Here’s a proposition for AI developers: stop defining “recursion” based on its traditional and linguistic contexts. To really get at what language is, we have to get away from recursion itself, which is simply “self-nesting”. Self-nesting is like thinking about what you’re thinking about; it requires no words.
The reality is that linguists still have no idea how words are made. They tend to propose very utilitarian reasons for language emergence in humans; words helped us survive, reproduce, etc. If that were true, then animals would need words, but they have none, and they survive and reproduce just fine. “Words” emerge for other reasons.
We have to rethink what a “word” is. It’s an infinitely deep symbol that represents a relationship, founded somewhere in the fog of history. We can’t know each word’s origins, but we can propose how each word emerges. Imagine they emerge not like apes trying out different calls; imagine they emerge more like the wave patterns in the double slit experiment in physics. Now hold that thought…
The threat of apocalyptic violence (ROBA) is unique in humans. Human violence is an open-loop system: we don’t enter a “combat” state like animals; we are in it constantly. Each member in a given scene of potential violence nests the intents of everyone else, but since in humans the weapon is unknown, there is an infinite series of unknowns, forming a fractal pattern. If the member is alone, he self-nests; but since he knows his intents, there’s no need for a symbol for this. Hence, self-nesting cannot give rise to language.

But if there are 2 members, they mutually nest anticipations, attempting to interpret what the weapon and move will be. This produces fractal patterns that are similar to each other, but their subjective experiences naturally create different patterns, since A is anticipating B anticipating A… and vice versa. And yet they must both share common symbol for these different fractal patterns.
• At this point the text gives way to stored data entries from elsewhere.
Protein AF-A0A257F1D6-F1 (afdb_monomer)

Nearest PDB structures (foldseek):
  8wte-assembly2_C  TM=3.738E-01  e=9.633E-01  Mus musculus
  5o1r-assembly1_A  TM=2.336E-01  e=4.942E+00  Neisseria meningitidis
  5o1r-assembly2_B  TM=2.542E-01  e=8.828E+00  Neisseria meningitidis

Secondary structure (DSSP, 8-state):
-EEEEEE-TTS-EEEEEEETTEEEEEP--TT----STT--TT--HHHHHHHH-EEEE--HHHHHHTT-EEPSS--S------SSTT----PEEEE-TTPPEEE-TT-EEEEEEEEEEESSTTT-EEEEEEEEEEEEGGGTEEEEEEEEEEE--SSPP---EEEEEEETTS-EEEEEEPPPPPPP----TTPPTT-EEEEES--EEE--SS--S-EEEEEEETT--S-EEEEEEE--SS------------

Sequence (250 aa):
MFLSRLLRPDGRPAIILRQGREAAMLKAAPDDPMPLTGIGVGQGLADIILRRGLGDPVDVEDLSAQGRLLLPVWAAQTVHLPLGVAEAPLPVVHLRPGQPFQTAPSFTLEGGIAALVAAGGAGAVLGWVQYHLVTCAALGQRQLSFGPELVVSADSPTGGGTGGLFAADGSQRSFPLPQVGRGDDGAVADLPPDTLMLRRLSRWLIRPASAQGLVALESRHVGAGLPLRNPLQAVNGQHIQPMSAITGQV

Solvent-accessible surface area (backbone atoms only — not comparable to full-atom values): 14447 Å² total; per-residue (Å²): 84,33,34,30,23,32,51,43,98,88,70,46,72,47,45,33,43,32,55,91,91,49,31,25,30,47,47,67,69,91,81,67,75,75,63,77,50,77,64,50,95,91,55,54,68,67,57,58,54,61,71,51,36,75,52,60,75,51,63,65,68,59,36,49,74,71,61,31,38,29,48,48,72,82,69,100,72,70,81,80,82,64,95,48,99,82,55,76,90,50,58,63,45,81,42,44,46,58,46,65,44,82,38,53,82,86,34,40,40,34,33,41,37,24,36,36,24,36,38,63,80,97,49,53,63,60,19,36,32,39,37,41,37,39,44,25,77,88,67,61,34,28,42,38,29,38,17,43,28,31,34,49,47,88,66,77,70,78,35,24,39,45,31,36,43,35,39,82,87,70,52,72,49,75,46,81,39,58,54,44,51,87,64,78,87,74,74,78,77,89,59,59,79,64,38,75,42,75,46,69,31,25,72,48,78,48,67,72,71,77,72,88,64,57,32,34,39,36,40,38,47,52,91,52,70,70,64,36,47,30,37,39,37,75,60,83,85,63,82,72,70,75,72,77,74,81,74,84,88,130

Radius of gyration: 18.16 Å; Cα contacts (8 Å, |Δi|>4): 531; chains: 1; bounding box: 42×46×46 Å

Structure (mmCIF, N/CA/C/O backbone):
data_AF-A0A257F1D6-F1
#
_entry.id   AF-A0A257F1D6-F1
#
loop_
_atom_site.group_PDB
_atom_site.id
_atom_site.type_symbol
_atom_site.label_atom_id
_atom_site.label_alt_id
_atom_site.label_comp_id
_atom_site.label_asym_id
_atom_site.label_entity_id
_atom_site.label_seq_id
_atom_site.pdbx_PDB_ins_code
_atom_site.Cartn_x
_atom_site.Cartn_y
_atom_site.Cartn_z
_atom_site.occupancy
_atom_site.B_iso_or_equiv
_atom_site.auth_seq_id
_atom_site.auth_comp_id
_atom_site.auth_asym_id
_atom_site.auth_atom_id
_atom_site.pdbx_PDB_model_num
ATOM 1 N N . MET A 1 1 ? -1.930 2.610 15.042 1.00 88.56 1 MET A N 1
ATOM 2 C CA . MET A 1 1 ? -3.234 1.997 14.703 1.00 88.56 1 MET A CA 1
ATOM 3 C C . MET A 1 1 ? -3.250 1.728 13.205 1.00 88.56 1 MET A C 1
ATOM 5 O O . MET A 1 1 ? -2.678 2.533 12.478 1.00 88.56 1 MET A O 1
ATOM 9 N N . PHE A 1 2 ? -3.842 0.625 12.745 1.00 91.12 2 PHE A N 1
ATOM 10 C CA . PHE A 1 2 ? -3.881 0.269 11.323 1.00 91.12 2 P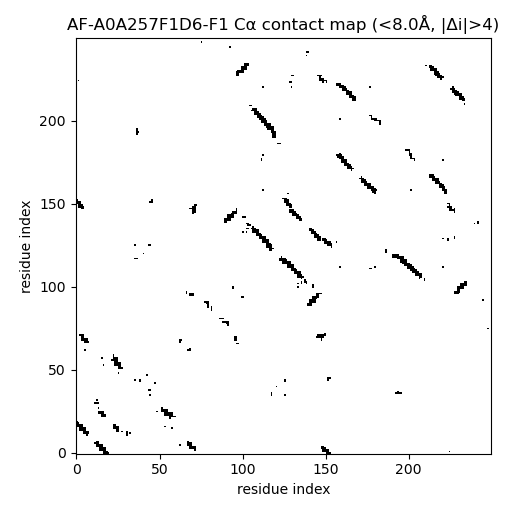HE A CA 1
ATOM 11 C C . PHE A 1 2 ? -5.317 0.092 10.843 1.00 91.12 2 PHE A C 1
ATOM 13 O O . PHE A 1 2 ? -6.128 -0.526 11.531 1.00 91.12 2 PHE A O 1
ATOM 20 N N . LEU A 1 3 ? -5.610 0.610 9.656 1.00 90.38 3 LEU A N 1
ATOM 21 C CA . LEU A 1 3 ? -6.860 0.378 8.952 1.00 90.38 3 LEU A CA 1
ATOM 22 C C . LEU A 1 3 ? -6.619 -0.476 7.716 1.00 90.38 3 LEU A C 1
ATOM 24 O O . LEU A 1 3 ? -5.802 -0.118 6.872 1.00 90.38 3 LEU A O 1
ATOM 28 N N . SER A 1 4 ? -7.383 -1.556 7.587 1.00 89.62 4 SER A N 1
ATOM 29 C CA . SER A 1 4 ? -7.469 -2.351 6.357 1.00 89.62 4 SER A CA 1
ATOM 30 C C . SER A 1 4 ? -8.879 -2.308 5.790 1.00 89.62 4 SER A C 1
ATOM 32 O O . SER A 1 4 ? -9.848 -2.069 6.515 1.00 89.62 4 SER A O 1
ATOM 34 N N . ARG A 1 5 ? -9.011 -2.632 4.504 1.00 90.50 5 ARG A N 1
ATOM 35 C CA . ARG A 1 5 ? -10.297 -2.994 3.898 1.00 90.50 5 ARG A CA 1
ATOM 36 C C . ARG A 1 5 ? -10.289 -4.480 3.562 1.00 90.50 5 ARG A C 1
ATOM 38 O O . ARG A 1 5 ? -9.254 -5.014 3.176 1.00 90.50 5 ARG A O 1
ATOM 45 N N . LEU A 1 6 ? -11.429 -5.144 3.702 1.00 90.31 6 LEU A N 1
ATOM 46 C CA . LEU A 1 6 ? -11.597 -6.559 3.369 1.00 90.31 6 LEU A CA 1
ATOM 47 C C . LEU A 1 6 ? -12.805 -6.757 2.462 1.00 90.31 6 LEU A C 1
ATOM 49 O O . LEU A 1 6 ? -13.746 -5.965 2.504 1.00 90.31 6 LEU A O 1
ATOM 53 N N . LEU A 1 7 ? -12.799 -7.841 1.693 1.00 89.94 7 LEU A N 1
ATOM 54 C CA . LEU A 1 7 ? -13.960 -8.357 0.978 1.00 89.94 7 LEU A CA 1
ATOM 55 C C . LEU A 1 7 ? -14.668 -9.412 1.835 1.00 89.94 7 LEU A C 1
ATOM 57 O O . LEU A 1 7 ? -14.077 -10.443 2.176 1.00 89.94 7 LEU A O 1
ATOM 61 N N . ARG A 1 8 ? -15.918 -9.160 2.225 1.00 89.56 8 ARG A N 1
ATOM 62 C CA . ARG A 1 8 ? -16.732 -10.102 3.006 1.00 89.56 8 ARG A CA 1
ATOM 63 C C . ARG A 1 8 ? -17.161 -11.295 2.136 1.00 89.56 8 ARG A C 1
ATOM 65 O O . ARG A 1 8 ? -17.071 -11.208 0.912 1.00 89.56 8 ARG A O 1
ATOM 72 N N . PRO A 1 9 ? -17.627 -12.410 2.734 1.00 88.81 9 PRO A N 1
ATOM 73 C CA . PRO A 1 9 ? -18.101 -13.561 1.960 1.00 88.81 9 PRO A CA 1
ATOM 74 C C . PRO A 1 9 ? -19.289 -13.226 1.044 1.00 88.81 9 PRO A C 1
ATOM 76 O O . PRO A 1 9 ? -19.469 -13.869 0.019 1.00 88.81 9 PRO A O 1
ATOM 79 N N . ASP A 1 10 ? -20.063 -12.192 1.388 1.00 87.75 10 ASP A N 1
ATOM 80 C CA . ASP A 1 10 ? -21.167 -11.650 0.584 1.00 87.75 10 ASP A CA 1
ATOM 81 C C . ASP A 1 10 ? -20.706 -10.739 -0.577 1.00 87.75 10 ASP A C 1
ATOM 83 O O . ASP A 1 10 ? -21.535 -10.171 -1.284 1.00 87.75 10 ASP A O 1
ATOM 87 N N . GLY A 1 11 ? -19.392 -10.570 -0.765 1.00 87.75 11 GLY A N 1
ATOM 88 C CA . GLY A 1 11 ? -18.801 -9.729 -1.806 1.00 87.75 11 GLY A CA 1
ATOM 89 C C . GLY A 1 11 ? -18.765 -8.234 -1.483 1.00 87.75 11 GLY A C 1
ATOM 90 O O . GLY A 1 11 ? -18.263 -7.454 -2.291 1.00 87.75 11 GLY A O 1
ATOM 91 N N . ARG A 1 12 ? -19.242 -7.802 -0.313 1.00 87.62 12 ARG A N 1
ATOM 92 C CA . ARG A 1 12 ? -19.247 -6.384 0.061 1.00 87.62 12 ARG A CA 1
ATOM 93 C C . ARG A 1 12 ? -17.973 -5.995 0.814 1.00 87.62 12 ARG A C 1
ATOM 95 O O . ARG A 1 12 ? -17.449 -6.792 1.599 1.00 87.62 12 ARG A O 1
ATOM 102 N N . PRO A 1 13 ? -17.473 -4.759 0.658 1.00 87.62 13 PRO A N 1
ATOM 103 C CA . PRO A 1 13 ? -16.334 -4.296 1.433 1.00 87.62 13 PRO A CA 1
ATOM 104 C C . PRO A 1 13 ? -16.698 -4.108 2.916 1.00 87.62 13 PRO A C 1
ATOM 106 O O . PRO A 1 13 ? -17.840 -3.803 3.260 1.00 87.62 13 PRO A O 1
ATOM 109 N N . ALA A 1 14 ? -15.705 -4.263 3.788 1.00 87.94 14 ALA A N 1
ATOM 110 C CA . ALA A 1 14 ? -15.750 -3.865 5.194 1.00 87.94 14 ALA A CA 1
ATOM 111 C C . ALA A 1 14 ? -14.397 -3.278 5.624 1.00 87.94 14 ALA A C 1
ATOM 113 O O . ALA A 1 14 ? -13.394 -3.435 4.922 1.00 87.94 14 ALA A O 1
ATOM 114 N N . ILE A 1 15 ? -14.371 -2.591 6.767 1.00 89.00 15 ILE A N 1
ATOM 115 C CA . ILE A 1 15 ? -13.165 -1.961 7.320 1.00 89.00 15 ILE A CA 1
ATOM 116 C C . ILE A 1 15 ? -12.753 -2.709 8.582 1.00 89.00 15 ILE A C 1
ATOM 118 O O . ILE A 1 15 ? -13.595 -3.014 9.425 1.00 89.00 15 ILE A O 1
ATOM 122 N N . ILE A 1 16 ? -11.459 -2.977 8.715 1.00 90.69 16 ILE A N 1
ATOM 123 C CA . ILE A 1 16 ? -10.856 -3.585 9.900 1.00 90.69 16 ILE A CA 1
ATOM 124 C C . ILE A 1 16 ? -10.003 -2.539 10.593 1.00 90.69 16 ILE A C 1
ATOM 126 O O . ILE A 1 16 ? -9.191 -1.873 9.947 1.00 90.69 16 ILE A O 1
ATOM 130 N N . LEU A 1 17 ? -10.141 -2.466 11.911 1.00 91.81 17 LEU A N 1
ATOM 131 C CA . LEU A 1 17 ? -9.169 -1.830 12.778 1.00 91.81 17 LEU A CA 1
ATOM 132 C C . LEU A 1 17 ? -8.228 -2.884 13.346 1.00 91.81 17 LEU A C 1
ATOM 134 O O . LEU A 1 17 ? -8.694 -3.848 13.950 1.00 91.81 17 LEU A O 1
ATOM 138 N N . ARG A 1 18 ? -6.918 -2.677 13.205 1.00 92.19 18 ARG A N 1
ATOM 139 C CA . ARG A 1 18 ? -5.896 -3.492 13.866 1.00 92.19 18 ARG A CA 1
ATOM 140 C C . ARG A 1 18 ? -5.035 -2.653 14.805 1.00 92.19 18 ARG A C 1
ATOM 142 O O . ARG A 1 18 ? -4.562 -1.562 14.461 1.00 92.19 18 ARG A O 1
ATOM 149 N N . GLN A 1 19 ? -4.775 -3.204 15.985 1.00 89.44 19 GLN A N 1
ATOM 150 C CA . GLN A 1 19 ? -3.831 -2.681 16.963 1.00 89.44 19 GLN A CA 1
ATOM 151 C C . GLN A 1 19 ? -2.929 -3.817 17.448 1.00 89.44 19 GLN A C 1
ATOM 153 O O . GLN A 1 19 ? -3.351 -4.727 18.153 1.00 89.44 19 GLN A O 1
ATOM 158 N N . GLY A 1 20 ? -1.658 -3.785 17.040 1.00 87.06 20 GLY A N 1
ATOM 159 C CA . GLY A 1 20 ? -0.753 -4.904 17.301 1.00 87.06 20 GLY A CA 1
ATOM 160 C C . GLY A 1 20 ? -1.255 -6.178 16.617 1.00 87.06 20 GLY A C 1
ATOM 161 O O . GLY A 1 20 ? -1.443 -6.183 15.403 1.00 87.06 20 GLY A O 1
ATOM 162 N N . ARG A 1 21 ? -1.461 -7.256 17.376 1.00 87.19 21 ARG A N 1
ATOM 163 C CA . ARG A 1 21 ? -1.960 -8.535 16.840 1.00 87.19 21 ARG A CA 1
ATOM 164 C C . ARG A 1 21 ? -3.486 -8.630 16.803 1.00 87.19 21 ARG A C 1
ATOM 166 O O . ARG A 1 21 ? -4.009 -9.538 16.174 1.00 87.19 21 ARG A O 1
ATOM 173 N N . GLU A 1 22 ? -4.183 -7.721 17.473 1.00 92.56 22 GLU A N 1
ATOM 174 C CA . GLU A 1 22 ? -5.637 -7.759 17.592 1.00 92.56 22 GLU A CA 1
ATOM 175 C C . GLU A 1 22 ? -6.282 -6.966 16.468 1.00 92.56 22 GLU A C 1
ATOM 177 O O . GLU A 1 22 ? -5.880 -5.833 16.186 1.00 92.56 22 GLU A O 1
ATOM 182 N N . ALA A 1 23 ? -7.299 -7.552 15.846 1.00 93.88 23 ALA A N 1
ATOM 183 C CA . ALA A 1 23 ? -8.058 -6.910 14.795 1.00 93.88 23 ALA A CA 1
ATOM 184 C C . ALA A 1 23 ? -9.551 -7.181 14.951 1.00 93.88 23 ALA A C 1
ATOM 186 O O . ALA A 1 23 ? -9.965 -8.287 15.299 1.00 93.88 23 ALA A O 1
ATOM 187 N N . ALA A 1 24 ? -10.355 -6.167 14.659 1.00 93.50 24 ALA A N 1
ATOM 188 C CA . ALA A 1 24 ? -11.804 -6.265 14.662 1.00 93.50 24 ALA A CA 1
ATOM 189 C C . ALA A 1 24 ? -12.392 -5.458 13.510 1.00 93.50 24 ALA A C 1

To-may-ato to-mah-to, po-tay-to po-tah-to. We don’t need to hypothesize whether this ever happened; this is the very nature of language, since we all attempt to use the same words, but they are constantly under reevaluation because a single word represents 8 billion different internal configurations in each potential speaker.
With just 3 people in a heated scenario, all 3 have very different fractal patterns, yet they also must share a common symbol for this scenario.

This fractalization is infinitely “deep” even in the 2-person scenario; but it appears to be more structured. With 3 people, it’s vastly more complex. Once we reach the Dunbar number of 150, it’s indecipherable, and yet we have words for this scenario.
The mental process which builds these fractal windows is the same process that converts them into shared symbols. I call this mental stuff “recursia” to avoid limiting it to self-nesting. This MUST be the stuff of AI, or we are not modeling language at all.